Inserting Media Search Form Into Posts Or Templates

I’ve got lots of plugin ideas but don’t have much time on developing recently, due to I’m fascinated by AngularJS since last November and prepare to grow my freelancing business. Despite that I still try to take some time to update my plugins based on suggestions from users.

Today I just pushed the latest version of Media Search Enhanced to WP.org, the major updates are inspired by a comment left here last week. Basically Don requested if I can make the plugin work on the frontend, so website visitors can search for media by all fields (title, caption, alt text, filename and terms).

I found it interesting because I’ve considered to implement functions like that but not sure if it’s of use enough. According to Don’s comment, it will be a very good idea.

So I made a major change that moved all main functions from admin class to public class in my plugin, and create a shortcode mse-search-form to insert a media search form into posts or templates. The media search form is a default WordPress search form but customized:

  1. Add a hidden field to force it only to search for attachment post type.
  2. Add a class name mse-search-form to help if user would like to modify the form with CSS.
  3. Two custom filters in the form: mse_search_form_class to change the form class name, mse_search_form_placeholder to change the input placeholder.

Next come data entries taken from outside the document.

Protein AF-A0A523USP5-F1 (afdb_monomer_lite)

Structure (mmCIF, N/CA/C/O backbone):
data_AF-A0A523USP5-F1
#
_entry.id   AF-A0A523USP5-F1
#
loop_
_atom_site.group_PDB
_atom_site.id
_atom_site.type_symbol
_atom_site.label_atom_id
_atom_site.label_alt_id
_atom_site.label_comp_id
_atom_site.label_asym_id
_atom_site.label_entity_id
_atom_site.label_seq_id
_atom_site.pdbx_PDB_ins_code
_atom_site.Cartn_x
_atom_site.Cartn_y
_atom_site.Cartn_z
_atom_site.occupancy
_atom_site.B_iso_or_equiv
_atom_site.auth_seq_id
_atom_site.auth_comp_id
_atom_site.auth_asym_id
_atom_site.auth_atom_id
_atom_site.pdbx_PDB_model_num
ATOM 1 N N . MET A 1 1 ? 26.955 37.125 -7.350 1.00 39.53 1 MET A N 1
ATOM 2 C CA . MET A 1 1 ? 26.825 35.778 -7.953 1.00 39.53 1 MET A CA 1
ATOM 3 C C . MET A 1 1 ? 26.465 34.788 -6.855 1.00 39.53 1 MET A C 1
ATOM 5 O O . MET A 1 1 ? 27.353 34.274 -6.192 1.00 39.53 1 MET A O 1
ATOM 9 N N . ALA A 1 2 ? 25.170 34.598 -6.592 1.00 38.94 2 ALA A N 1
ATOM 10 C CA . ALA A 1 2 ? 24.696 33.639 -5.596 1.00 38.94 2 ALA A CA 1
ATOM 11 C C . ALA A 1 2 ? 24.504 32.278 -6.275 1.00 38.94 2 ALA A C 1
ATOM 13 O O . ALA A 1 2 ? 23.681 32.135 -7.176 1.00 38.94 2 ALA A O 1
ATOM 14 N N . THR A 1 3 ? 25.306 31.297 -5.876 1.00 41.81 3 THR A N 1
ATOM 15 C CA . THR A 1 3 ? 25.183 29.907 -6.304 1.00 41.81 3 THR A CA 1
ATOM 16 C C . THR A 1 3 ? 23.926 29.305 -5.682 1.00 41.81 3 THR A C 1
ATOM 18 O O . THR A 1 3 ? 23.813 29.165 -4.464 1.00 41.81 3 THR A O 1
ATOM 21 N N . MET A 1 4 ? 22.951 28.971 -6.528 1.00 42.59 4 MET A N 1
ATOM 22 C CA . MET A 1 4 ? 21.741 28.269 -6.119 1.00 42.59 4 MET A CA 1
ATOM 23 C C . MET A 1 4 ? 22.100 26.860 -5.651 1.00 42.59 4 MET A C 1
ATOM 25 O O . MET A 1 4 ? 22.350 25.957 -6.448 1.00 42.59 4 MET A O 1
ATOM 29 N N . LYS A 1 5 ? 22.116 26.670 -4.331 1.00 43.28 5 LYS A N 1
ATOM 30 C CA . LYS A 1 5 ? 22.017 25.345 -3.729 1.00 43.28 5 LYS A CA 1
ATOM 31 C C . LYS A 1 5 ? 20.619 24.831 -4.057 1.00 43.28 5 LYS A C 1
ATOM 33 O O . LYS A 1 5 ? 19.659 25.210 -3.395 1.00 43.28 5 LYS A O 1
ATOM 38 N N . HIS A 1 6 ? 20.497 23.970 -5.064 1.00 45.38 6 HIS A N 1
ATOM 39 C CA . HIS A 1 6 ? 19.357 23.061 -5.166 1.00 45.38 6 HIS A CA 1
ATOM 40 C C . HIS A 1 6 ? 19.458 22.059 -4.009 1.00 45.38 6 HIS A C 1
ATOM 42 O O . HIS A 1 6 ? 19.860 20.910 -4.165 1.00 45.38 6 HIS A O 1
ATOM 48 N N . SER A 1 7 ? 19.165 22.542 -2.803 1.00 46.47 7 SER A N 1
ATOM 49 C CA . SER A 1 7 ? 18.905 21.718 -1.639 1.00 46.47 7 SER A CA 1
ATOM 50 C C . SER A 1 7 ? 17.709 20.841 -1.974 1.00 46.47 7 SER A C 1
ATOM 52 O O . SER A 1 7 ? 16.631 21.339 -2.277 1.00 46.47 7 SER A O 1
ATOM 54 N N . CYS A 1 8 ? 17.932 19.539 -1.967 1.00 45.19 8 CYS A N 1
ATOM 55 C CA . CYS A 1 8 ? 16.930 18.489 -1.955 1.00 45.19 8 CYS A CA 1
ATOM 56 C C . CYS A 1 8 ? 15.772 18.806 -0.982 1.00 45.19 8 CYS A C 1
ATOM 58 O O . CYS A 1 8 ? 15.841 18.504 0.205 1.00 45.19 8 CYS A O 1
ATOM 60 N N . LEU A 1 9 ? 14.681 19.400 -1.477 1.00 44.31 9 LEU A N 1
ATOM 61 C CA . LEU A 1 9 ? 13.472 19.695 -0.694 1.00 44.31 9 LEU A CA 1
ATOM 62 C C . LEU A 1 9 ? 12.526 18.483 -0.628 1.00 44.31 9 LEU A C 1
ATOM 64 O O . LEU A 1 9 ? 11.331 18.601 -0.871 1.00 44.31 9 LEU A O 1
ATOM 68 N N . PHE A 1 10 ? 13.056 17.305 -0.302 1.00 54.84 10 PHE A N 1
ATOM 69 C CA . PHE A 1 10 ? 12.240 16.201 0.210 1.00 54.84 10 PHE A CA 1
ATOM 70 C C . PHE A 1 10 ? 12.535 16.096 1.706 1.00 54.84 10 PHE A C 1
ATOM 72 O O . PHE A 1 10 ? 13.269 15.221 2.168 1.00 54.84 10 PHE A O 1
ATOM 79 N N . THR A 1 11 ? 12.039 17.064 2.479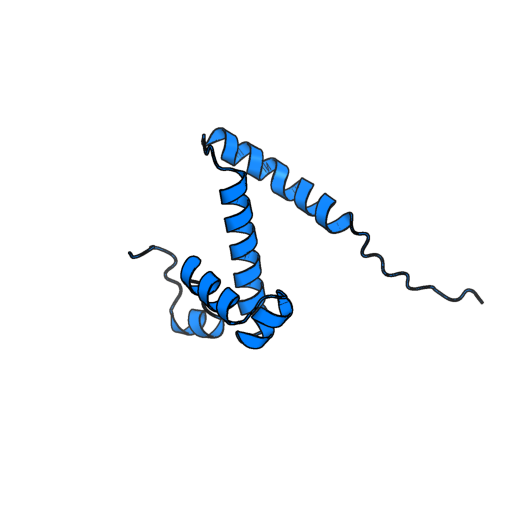 1.00 58.72 11 THR A N 1
ATOM 80 C CA . THR A 1 11 ? 12.013 16.929 3.937 1.00 58.72 11 THR A CA 1
ATOM 81 C C . THR A 1 11 ? 11.203 15.677 4.271 1.00 58.72 11 THR A C 1
ATOM 83 O O . THR A 1 11 ? 10.162 15.419 3.663 1.00 58.72 11 THR A O 1
ATOM 86 N N . ARG A 1 12 ? 11.694 14.867 5.220 1.00 60.88 12 ARG A N 1
ATOM 87 C CA . ARG A 1 12 ? 11.042 13.614 5.661 1.00 60.88 12 ARG A CA 1
ATOM 88 C C . ARG A 1 12 ? 9.574 13.807 6.068 1.00 60.88 12 ARG A C 1
ATOM 90 O O . ARG A 1 12 ? 8.823 12.838 6.113 1.00 60.88 12 ARG A O 1
ATOM 97 N N . ASP A 1 13 ? 9.182 15.048 6.325 1.00 70.12 13 ASP A N 1
ATOM 98 C CA . ASP A 1 13 ? 7.884 15.436 6.854 1.00 70.12 13 ASP A CA 1
ATOM 99 C C . ASP A 1 13 ? 6.795 15.572 5.779 1.00 70.12 13 ASP A C 1
ATOM 101 O O . ASP A 1 13 ? 5.623 15.376 6.095 1.00 70.12 13 ASP A O 1
ATOM 105 N N . ILE A 1 14 ? 7.139 15.832 4.506 1.00 80.88 14 ILE A N 1
ATOM 106 C CA . ILE A 1 14 ? 6.132 16.017 3.438 1.00 80.88 14 ILE A CA 1
ATOM 107 C C . ILE A 1 14 ? 5.271 14.755 3.248 1.00 80.88 14 ILE A C 1
ATOM 109 O O . ILE A 1 14 ? 4.044 14.874 3.283 1.00 80.88 14 ILE A O 1
ATOM 113 N N . PRO A 1 15 ? 5.844 13.538 3.115 1.00 81.69 15 PRO A N 1
ATOM 114 C CA . PRO A 1 15 ? 5.034 12.327 2.991 1.00 81.69 15 PRO A CA 1
ATOM 115 C C . PRO A 1 15 ? 4.132 12.087 4.204 1.00 81.69 15 PRO A C 1
ATOM 117 O O . PRO A 1 15 ? 3.007 11.621 4.047 1.00 81.69 15 PRO A O 1
ATOM 120 N N . ILE A 1 16 ? 4.606 12.419 5.409 1.00 86.38 16 ILE A N 1
ATOM 121 C CA . ILE A 1 16 ? 3.848 12.225 6.651 1.00 86.38 16 ILE A CA 1
ATOM 122 C C . ILE A 1 16 ? 2.666 13.189 6.704 1.00 86.38 16 ILE A C 1
ATOM 124 O O . ILE A 1 16 ? 1.559 12.767 7.031 1.00 86.38 16 ILE A O 1
ATOM 128 N N . GLN A 1 17 ? 2.878 14.459 6.357 1.00 87.12 17 GLN A N 1
ATOM 129 C CA . GLN A 1 17 ? 1.817 15.463 6.344 1.00 87.12 17 GLN A CA 1
ATOM 130 C C . GLN A 1 17 ? 0.712 15.088 5.347 1.00 87.12 17 GLN A C 1
ATOM 132 O O . GLN A 1 17 ? -0.460 15.051 5.717 1.00 87.12 17 GLN A O 1
ATOM 137 N N . VAL A 1 18 ? 1.089 14.709 4.122 1.00 88.44 18 VAL A N 1
ATOM 138 C CA . VAL A 1 18 ? 0.135 14.272 3.090 1.00 88.44 18 VAL A CA 1
ATOM 139 C C . VAL A 1 18 ? -0.619 13.017 3.535 1.00 88.44 18 VAL A C 1
ATOM 141 O O . VAL A 1 18 ? -1.844 12.957 3.443 1.00 88.44 18 VAL A O 1
ATOM 144 N N . LEU A 1 19 ? 0.086 12.016 4.074 1.00 88.38 19 LEU A N 1
ATOM 145 C CA . LEU A 1 19 ? -0.565 10.806 4.577 1.00 88.38 19 LEU A CA 1
ATOM 146 C C . LEU A 1 19 ? -1.498 11.103 5.749 1.00 88.38 19 LEU A C 1
ATOM 148 O O . LEU A 1 19 ? -2.548 10.479 5.841 1.00 88.38 19 LEU A O 1
ATOM 152 N N . LYS A 1 20 ? -1.168 12.054 6.626 1.00 87.94 20 LYS A N 1
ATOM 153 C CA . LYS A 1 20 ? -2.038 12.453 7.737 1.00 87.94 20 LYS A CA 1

For now the frontend media search form might not be that helpful that it just display all media as posts in search results page. You have to custom the page to make sense of it, so maybe I should improve it in the next release by adding a media search results page or creating a media search results shortcode.

Other comments on the WP.org support forum proposed to display the media search results but group them by post id, and search for meta values. These opinions are useful to some extend so I’ll keep in mind. Your feedback is always welcome. Let’s improve the media search workflow together!

5 responses

  1. Media Search enhanced is a nice plugin. But if I should find it usefull myself, this is what i want:
    You should leave results with a search-field still standing, and a ‘Try a new search’.
    And you should as an administrator be able to discriminate with fields your Little search-machine will search in.
    And you should be able to make your own tags in your media – which other plugins off course do that.

    If you can do that I think you have made a very useable plugin. But for now I myself cant use it, because i wont have visiters getting all my Pictures up in a search-result – but certain pdf-files which I have tagged according to content. Can you see the problem?

    1. Yoren Chang Avatar
      Yoren Chang

      Hi, Geert, Thanks for your feedback, I’d really appreciate it.

      Front end media search form is still not ready to use for most websites, I understand and will try to improve it as soon as I can.

      In the future releases if I add any feature per your request, I’d love to notify you and hear back from you. Stay tuned.

  2. I believe this is the type of plugin I need for a current project as a “document search”. Do you have any more progress / insight on implementing this?

    Would be much appreciated!

    Thanks

    1. Yoren Chang Avatar
      Yoren Chang

      Hey Liz,

      Just have a look at the plugin. You can easily change the code to search only for the document media type.

  3. This plug in is exactly what i’ve been looking for. I am using the plug in on the front end as my site has a ton of images and I want to be able to let users search for the specific image they may want.

    My question is how do I customize the search results page? Can I have your plug in/short code point to ‘content-search-media.php’ search results PHP page? How would I do that? See example of your plug in on the page noted below.